Open Access

A patient with fever, chest pain and a rapidly changing chest X-ray

  • Bas de Groot1Email author,
  • Daan Brand1,
  • Tessel N. E. Vossenberg2 and
  • Andrea Warnemunde1
International Journal of Emergency Medicine20103:247

https://doi.org/10.1007/s12245-010-0247-z

Received: 9 September 2010

Accepted: 13 September 2010

Published: 26 October 2010

A 58-year-old male presented to the emergency department with fever, malaise and right-sided chest pain, aggravating during inspiration.
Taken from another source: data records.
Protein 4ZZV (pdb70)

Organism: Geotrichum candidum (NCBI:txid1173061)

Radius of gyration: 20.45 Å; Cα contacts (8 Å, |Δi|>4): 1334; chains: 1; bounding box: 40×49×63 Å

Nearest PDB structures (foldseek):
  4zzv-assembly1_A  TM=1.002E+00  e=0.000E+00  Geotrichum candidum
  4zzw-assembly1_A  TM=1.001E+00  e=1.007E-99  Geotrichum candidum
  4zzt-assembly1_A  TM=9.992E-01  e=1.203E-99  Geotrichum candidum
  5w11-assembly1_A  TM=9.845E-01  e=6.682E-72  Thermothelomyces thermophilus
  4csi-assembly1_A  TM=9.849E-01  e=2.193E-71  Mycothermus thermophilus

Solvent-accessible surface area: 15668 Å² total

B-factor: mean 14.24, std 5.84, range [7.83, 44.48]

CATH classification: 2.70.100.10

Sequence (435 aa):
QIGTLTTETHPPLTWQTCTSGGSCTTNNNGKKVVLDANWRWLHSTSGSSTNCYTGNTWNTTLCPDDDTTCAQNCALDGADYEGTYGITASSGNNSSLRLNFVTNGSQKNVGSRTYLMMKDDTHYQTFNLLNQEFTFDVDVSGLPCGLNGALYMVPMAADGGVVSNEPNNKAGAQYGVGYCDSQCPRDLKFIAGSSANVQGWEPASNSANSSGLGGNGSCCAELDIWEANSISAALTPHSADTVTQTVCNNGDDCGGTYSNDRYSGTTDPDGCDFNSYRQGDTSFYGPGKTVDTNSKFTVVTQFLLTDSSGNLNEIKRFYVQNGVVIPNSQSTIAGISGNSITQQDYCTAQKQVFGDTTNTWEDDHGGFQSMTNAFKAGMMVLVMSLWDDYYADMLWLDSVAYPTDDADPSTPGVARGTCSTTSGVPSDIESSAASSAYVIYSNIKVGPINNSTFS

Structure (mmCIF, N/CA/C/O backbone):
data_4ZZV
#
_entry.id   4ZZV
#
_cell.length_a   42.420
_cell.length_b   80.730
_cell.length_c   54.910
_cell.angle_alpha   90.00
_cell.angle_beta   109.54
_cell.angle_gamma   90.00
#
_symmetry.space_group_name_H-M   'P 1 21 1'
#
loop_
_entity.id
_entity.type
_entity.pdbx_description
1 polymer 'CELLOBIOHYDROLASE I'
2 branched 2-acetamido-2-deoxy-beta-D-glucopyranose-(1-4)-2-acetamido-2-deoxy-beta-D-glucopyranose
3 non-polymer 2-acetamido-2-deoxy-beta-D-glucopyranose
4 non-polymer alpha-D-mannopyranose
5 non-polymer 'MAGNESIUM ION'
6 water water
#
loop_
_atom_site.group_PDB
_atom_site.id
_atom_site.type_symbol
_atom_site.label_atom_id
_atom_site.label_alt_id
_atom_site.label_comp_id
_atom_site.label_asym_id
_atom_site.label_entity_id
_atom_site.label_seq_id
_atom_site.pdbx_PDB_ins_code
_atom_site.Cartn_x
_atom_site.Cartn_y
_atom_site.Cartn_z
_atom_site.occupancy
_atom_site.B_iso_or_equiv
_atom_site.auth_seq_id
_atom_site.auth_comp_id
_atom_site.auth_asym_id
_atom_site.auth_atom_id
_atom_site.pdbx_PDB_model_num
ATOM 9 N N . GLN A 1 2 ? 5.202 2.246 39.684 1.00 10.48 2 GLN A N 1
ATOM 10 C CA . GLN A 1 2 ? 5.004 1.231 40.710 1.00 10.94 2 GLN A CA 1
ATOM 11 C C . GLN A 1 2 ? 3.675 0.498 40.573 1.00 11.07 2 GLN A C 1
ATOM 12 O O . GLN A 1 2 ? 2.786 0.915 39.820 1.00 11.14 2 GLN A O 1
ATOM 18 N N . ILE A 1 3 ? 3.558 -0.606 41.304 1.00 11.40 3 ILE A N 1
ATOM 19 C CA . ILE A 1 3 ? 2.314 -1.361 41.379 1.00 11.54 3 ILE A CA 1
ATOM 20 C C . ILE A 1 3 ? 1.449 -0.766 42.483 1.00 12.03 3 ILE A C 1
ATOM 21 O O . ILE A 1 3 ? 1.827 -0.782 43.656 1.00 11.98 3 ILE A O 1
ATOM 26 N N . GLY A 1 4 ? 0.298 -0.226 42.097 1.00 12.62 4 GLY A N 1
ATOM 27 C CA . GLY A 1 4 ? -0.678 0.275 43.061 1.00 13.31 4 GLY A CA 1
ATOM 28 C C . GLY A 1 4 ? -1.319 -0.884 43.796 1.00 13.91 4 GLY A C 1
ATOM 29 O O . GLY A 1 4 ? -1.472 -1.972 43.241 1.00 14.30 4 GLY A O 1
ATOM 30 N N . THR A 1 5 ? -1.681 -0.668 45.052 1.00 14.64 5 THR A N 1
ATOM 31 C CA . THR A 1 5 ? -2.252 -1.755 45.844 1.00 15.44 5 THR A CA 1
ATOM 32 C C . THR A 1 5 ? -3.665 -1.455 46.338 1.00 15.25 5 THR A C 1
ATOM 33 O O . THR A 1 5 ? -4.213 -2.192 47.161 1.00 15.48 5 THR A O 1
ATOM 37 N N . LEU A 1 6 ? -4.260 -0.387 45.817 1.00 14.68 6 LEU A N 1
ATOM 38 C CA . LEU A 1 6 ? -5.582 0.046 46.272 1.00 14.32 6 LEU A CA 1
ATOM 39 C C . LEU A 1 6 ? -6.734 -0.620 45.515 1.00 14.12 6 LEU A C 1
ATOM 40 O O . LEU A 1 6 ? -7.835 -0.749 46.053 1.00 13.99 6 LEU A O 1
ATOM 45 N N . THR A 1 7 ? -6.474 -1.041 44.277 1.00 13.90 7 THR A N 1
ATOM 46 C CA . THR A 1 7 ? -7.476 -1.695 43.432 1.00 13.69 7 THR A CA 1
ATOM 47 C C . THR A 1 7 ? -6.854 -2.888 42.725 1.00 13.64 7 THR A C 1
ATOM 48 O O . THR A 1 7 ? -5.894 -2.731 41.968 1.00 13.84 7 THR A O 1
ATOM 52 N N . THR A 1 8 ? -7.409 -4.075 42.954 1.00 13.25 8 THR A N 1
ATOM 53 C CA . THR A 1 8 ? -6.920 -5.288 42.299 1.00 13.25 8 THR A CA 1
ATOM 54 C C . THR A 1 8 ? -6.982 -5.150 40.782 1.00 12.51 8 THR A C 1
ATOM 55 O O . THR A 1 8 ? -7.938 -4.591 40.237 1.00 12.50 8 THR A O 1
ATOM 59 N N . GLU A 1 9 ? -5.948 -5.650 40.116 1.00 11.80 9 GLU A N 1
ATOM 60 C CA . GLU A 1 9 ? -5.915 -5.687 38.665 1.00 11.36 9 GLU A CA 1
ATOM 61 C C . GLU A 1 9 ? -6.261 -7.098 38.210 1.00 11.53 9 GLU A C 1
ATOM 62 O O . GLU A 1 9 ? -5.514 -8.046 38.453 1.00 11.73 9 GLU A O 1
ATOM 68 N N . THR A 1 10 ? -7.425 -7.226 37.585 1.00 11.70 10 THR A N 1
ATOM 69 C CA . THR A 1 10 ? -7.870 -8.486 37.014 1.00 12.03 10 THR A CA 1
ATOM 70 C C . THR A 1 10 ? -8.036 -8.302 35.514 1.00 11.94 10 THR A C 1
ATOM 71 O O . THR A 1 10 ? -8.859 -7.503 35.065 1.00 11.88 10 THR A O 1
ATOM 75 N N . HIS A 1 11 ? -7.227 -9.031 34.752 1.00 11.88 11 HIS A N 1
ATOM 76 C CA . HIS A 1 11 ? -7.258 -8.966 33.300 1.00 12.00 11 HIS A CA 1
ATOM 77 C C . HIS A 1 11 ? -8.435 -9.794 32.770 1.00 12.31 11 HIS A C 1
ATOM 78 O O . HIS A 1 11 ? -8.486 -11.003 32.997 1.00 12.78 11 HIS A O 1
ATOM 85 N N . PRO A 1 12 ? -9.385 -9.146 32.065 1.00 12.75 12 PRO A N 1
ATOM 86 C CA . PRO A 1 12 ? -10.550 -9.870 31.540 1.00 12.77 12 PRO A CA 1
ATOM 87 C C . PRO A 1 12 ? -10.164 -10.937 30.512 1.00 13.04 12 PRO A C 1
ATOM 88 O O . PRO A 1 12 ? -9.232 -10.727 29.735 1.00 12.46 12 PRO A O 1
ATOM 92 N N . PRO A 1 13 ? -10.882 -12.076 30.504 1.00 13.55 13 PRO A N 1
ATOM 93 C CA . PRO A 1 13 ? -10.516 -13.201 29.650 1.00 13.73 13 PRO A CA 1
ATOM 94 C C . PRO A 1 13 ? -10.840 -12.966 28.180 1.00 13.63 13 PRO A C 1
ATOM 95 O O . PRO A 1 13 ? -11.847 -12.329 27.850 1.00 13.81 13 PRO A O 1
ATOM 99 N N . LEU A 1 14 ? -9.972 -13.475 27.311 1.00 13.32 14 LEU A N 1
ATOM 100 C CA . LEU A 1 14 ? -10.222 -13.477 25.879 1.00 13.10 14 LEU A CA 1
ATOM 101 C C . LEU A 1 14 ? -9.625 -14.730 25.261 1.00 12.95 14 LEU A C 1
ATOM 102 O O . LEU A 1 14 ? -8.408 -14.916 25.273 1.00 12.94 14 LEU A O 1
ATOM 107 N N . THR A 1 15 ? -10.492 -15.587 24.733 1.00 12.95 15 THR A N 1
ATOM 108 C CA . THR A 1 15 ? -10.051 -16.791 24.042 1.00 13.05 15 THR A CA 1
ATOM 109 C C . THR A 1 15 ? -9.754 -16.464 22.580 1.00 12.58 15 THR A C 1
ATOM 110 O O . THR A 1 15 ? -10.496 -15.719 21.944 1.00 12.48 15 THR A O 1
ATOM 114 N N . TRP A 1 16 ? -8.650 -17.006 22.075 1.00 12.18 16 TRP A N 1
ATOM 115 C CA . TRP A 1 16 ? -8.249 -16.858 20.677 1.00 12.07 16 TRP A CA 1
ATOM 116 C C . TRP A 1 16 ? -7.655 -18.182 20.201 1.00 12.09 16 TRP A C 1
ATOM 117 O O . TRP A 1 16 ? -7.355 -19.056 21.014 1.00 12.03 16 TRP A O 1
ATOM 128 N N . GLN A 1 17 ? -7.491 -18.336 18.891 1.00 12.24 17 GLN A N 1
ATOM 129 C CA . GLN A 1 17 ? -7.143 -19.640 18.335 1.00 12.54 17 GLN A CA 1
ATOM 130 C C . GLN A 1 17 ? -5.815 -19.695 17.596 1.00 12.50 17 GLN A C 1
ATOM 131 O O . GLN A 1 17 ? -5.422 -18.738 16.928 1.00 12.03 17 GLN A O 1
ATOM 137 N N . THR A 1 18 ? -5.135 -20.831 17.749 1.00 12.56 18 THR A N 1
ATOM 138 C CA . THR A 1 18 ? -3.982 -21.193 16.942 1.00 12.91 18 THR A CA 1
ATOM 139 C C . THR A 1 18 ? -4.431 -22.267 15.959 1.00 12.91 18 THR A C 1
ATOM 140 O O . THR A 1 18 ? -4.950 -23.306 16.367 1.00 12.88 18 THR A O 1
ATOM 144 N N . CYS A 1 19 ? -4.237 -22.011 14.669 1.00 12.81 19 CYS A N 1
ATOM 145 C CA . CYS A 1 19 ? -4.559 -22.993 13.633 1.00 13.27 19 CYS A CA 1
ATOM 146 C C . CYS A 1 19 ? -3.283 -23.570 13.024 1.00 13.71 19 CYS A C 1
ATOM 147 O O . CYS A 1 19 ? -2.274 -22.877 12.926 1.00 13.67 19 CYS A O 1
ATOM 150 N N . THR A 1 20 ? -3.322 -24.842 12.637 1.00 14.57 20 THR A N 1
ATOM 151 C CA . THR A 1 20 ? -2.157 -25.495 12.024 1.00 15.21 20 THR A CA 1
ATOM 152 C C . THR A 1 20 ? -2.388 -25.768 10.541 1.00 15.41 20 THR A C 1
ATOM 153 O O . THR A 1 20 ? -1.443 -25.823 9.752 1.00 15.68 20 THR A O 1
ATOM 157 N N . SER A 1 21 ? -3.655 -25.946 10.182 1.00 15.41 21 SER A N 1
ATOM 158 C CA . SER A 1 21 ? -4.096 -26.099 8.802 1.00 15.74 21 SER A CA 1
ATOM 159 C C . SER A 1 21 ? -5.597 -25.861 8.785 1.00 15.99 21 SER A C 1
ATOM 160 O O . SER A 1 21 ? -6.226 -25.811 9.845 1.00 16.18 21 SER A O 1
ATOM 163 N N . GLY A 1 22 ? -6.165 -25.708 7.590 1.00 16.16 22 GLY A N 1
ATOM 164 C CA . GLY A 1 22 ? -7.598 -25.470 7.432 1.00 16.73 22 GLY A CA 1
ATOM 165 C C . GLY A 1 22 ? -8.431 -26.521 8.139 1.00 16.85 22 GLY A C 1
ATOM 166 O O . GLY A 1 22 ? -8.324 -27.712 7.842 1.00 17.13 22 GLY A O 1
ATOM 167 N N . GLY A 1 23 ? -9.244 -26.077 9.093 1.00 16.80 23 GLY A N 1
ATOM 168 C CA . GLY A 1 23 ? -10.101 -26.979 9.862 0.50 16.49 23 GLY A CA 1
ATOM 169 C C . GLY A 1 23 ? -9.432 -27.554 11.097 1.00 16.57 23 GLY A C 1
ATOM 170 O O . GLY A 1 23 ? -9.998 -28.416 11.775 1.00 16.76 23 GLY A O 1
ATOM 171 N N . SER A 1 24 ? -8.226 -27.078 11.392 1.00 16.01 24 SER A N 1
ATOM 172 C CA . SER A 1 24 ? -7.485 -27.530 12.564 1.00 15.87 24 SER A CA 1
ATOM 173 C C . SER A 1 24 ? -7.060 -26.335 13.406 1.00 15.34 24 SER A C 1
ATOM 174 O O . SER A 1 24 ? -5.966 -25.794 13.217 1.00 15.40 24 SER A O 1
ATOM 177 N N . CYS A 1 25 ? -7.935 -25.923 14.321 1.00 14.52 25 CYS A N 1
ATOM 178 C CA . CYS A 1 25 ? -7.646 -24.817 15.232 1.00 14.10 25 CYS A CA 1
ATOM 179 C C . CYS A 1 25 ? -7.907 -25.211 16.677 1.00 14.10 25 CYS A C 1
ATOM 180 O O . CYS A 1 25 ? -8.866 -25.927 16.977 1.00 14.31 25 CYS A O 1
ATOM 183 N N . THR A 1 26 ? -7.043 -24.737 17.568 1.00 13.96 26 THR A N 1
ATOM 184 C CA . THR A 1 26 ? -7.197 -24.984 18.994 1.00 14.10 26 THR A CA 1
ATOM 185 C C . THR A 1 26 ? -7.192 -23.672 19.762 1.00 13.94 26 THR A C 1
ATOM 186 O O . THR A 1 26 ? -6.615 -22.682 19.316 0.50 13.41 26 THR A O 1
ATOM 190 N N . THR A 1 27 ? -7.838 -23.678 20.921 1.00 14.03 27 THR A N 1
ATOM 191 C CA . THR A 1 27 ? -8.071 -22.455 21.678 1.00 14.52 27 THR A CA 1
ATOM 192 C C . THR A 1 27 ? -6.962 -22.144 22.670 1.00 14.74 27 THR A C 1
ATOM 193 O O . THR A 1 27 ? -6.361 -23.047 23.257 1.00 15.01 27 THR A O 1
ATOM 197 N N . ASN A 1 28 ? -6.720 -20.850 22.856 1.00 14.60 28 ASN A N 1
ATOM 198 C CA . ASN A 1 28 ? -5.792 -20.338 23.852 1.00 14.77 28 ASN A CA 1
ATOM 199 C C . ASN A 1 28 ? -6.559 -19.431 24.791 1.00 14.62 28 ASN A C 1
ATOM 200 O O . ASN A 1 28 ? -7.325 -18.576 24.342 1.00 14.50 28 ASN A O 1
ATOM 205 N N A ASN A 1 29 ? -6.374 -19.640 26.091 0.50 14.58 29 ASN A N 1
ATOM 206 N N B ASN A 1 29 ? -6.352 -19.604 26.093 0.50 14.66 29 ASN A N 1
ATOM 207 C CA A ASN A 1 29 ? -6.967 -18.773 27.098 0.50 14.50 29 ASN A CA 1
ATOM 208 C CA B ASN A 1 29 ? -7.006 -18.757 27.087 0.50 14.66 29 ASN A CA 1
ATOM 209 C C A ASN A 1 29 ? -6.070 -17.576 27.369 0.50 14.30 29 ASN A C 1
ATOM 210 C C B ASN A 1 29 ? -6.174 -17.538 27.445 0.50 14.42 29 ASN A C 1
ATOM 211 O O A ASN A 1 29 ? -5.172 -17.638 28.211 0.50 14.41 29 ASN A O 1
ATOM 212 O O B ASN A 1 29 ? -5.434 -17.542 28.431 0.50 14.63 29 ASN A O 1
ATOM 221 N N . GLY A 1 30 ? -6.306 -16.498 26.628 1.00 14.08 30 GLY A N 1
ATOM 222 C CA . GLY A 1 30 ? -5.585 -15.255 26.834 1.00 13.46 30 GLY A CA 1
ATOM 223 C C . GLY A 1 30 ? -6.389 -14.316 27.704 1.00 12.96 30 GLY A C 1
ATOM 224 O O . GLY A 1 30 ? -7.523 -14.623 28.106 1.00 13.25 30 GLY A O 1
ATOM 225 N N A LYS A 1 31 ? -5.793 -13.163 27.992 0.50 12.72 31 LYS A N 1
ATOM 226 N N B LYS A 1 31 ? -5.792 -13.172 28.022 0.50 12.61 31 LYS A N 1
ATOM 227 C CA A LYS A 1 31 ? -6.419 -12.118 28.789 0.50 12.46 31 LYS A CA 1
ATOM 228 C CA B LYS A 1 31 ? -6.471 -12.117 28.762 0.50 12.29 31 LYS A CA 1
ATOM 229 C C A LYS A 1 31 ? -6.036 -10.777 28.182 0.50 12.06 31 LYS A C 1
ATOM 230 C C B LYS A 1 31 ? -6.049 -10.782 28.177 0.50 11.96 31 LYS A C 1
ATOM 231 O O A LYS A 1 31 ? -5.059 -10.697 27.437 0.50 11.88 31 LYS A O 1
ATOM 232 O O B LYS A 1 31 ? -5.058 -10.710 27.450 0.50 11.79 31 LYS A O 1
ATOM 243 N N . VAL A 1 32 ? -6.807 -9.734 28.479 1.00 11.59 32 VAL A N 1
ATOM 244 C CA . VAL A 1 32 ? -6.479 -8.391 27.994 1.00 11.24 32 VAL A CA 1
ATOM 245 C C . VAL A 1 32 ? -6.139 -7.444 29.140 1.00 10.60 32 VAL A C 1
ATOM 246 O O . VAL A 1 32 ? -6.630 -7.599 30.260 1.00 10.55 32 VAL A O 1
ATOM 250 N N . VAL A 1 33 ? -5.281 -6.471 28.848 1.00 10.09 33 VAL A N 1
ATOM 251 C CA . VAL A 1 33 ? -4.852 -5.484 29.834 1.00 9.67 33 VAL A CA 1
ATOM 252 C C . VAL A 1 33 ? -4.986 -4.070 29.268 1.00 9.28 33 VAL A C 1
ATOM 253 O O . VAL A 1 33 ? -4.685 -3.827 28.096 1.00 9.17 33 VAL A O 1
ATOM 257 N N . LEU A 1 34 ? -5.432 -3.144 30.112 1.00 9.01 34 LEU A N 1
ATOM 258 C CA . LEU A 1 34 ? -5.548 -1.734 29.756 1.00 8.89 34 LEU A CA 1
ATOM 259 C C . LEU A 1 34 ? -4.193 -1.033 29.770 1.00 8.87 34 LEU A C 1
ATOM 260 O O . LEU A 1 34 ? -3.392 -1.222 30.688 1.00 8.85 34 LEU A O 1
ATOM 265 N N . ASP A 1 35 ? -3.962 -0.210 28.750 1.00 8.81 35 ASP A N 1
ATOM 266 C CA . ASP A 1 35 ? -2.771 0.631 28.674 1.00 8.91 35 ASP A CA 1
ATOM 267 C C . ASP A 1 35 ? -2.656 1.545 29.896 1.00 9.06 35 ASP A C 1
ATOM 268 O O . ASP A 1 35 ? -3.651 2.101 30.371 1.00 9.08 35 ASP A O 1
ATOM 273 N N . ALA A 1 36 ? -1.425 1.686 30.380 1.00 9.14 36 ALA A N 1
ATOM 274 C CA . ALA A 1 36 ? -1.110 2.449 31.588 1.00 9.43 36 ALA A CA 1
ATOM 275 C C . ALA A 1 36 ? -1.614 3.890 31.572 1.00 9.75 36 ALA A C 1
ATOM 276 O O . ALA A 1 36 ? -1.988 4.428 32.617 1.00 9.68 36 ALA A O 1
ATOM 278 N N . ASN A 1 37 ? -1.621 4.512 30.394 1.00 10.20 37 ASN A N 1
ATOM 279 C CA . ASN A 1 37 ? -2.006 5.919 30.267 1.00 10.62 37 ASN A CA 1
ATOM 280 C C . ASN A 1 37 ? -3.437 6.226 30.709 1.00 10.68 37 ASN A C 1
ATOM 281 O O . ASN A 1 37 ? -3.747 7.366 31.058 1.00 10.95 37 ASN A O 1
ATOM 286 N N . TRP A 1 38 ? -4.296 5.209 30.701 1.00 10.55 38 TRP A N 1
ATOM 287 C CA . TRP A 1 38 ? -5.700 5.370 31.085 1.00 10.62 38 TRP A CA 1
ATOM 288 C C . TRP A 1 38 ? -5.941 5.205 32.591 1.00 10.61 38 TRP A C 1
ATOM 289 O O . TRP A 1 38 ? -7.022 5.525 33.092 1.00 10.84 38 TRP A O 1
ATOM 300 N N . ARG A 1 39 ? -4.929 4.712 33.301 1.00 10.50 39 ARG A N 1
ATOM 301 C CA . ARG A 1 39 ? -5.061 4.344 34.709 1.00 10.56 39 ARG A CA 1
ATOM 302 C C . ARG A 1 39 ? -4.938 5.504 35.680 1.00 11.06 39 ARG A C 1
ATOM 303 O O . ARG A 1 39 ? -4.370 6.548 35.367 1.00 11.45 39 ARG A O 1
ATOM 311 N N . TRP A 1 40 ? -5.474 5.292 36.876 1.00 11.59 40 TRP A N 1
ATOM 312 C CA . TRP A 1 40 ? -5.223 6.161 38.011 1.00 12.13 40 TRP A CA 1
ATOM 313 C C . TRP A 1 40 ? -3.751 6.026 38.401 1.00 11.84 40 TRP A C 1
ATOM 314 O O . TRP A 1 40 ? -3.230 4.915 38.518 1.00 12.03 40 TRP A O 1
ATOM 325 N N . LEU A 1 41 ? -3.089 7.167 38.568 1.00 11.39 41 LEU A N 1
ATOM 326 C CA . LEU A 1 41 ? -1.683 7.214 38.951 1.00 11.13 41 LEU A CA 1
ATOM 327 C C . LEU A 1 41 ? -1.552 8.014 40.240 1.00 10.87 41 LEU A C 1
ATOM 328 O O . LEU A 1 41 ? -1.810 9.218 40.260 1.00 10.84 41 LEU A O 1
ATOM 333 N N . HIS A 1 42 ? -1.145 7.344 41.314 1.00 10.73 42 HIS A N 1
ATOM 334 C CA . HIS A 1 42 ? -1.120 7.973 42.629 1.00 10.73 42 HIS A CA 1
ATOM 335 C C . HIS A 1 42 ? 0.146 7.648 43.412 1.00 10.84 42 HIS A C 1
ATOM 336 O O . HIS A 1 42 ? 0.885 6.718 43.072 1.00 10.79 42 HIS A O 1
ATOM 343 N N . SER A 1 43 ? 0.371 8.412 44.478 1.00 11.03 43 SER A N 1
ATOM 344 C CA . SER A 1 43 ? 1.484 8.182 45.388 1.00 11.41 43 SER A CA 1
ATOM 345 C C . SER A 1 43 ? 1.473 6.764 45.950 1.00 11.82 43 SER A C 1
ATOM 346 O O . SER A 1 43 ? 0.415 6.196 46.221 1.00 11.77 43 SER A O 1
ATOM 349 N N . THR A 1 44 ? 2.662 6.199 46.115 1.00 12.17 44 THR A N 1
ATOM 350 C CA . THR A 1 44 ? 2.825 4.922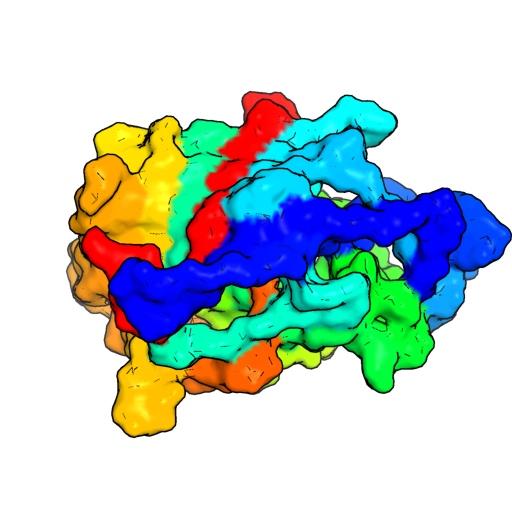 46.799 1.00 13.10 44 THR A CA 1
ATOM 351 C C . THR A 1 44 ? 2.454 5.022 48.287 1.00 13.84 44 THR A C 1
ATOM 352 O O . THR A 1 44 ? 2.247 3.995 48.942 1.00 14.25 44 THR A O 1
ATOM 356 N N . SER A 1 45 ? 2.364 6.255 48.795 1.00 15.00 45 SER A N 1
ATOM 357 C CA . SER A 1 45 ? 2.127 6.542 50.221 1.00 16.07 45 SER A CA 1
ATOM 358 C C . SER A 1 45 ? 0.656 6.576 50.602 1.00 16.57 45 SER A C 1
ATOM 359 O O . SER A 1 45 ? 0.314 6.486 51.786 1.00 16.84 45 SER A O 1
ATOM 362 N N . GLY A 1 46 ? -0.209 6.742 49.608 1.00 16.54 46 GLY A N 1
ATOM 363 C CA . GLY A 1 46 ? -1.638 6.877 49.856 1.00 16.61 46 GLY A CA 1
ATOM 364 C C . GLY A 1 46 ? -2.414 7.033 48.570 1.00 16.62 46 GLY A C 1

Two days prior to presentation, he had been discharged home from another hospital with antibiotics for a suspected urinary tract infection. Chest X-ray and CT scan, trans-thoracic echocardiography and blood cultures had not revealed any abnormalities during that hospital admission. The patient had a Bentall procedure with aortic valve replacement, complicated by cardiac tamponade 2 years earlier. Since then his body weight had gradually decreased by 20 kg, and there had been intermittent low-grade fever.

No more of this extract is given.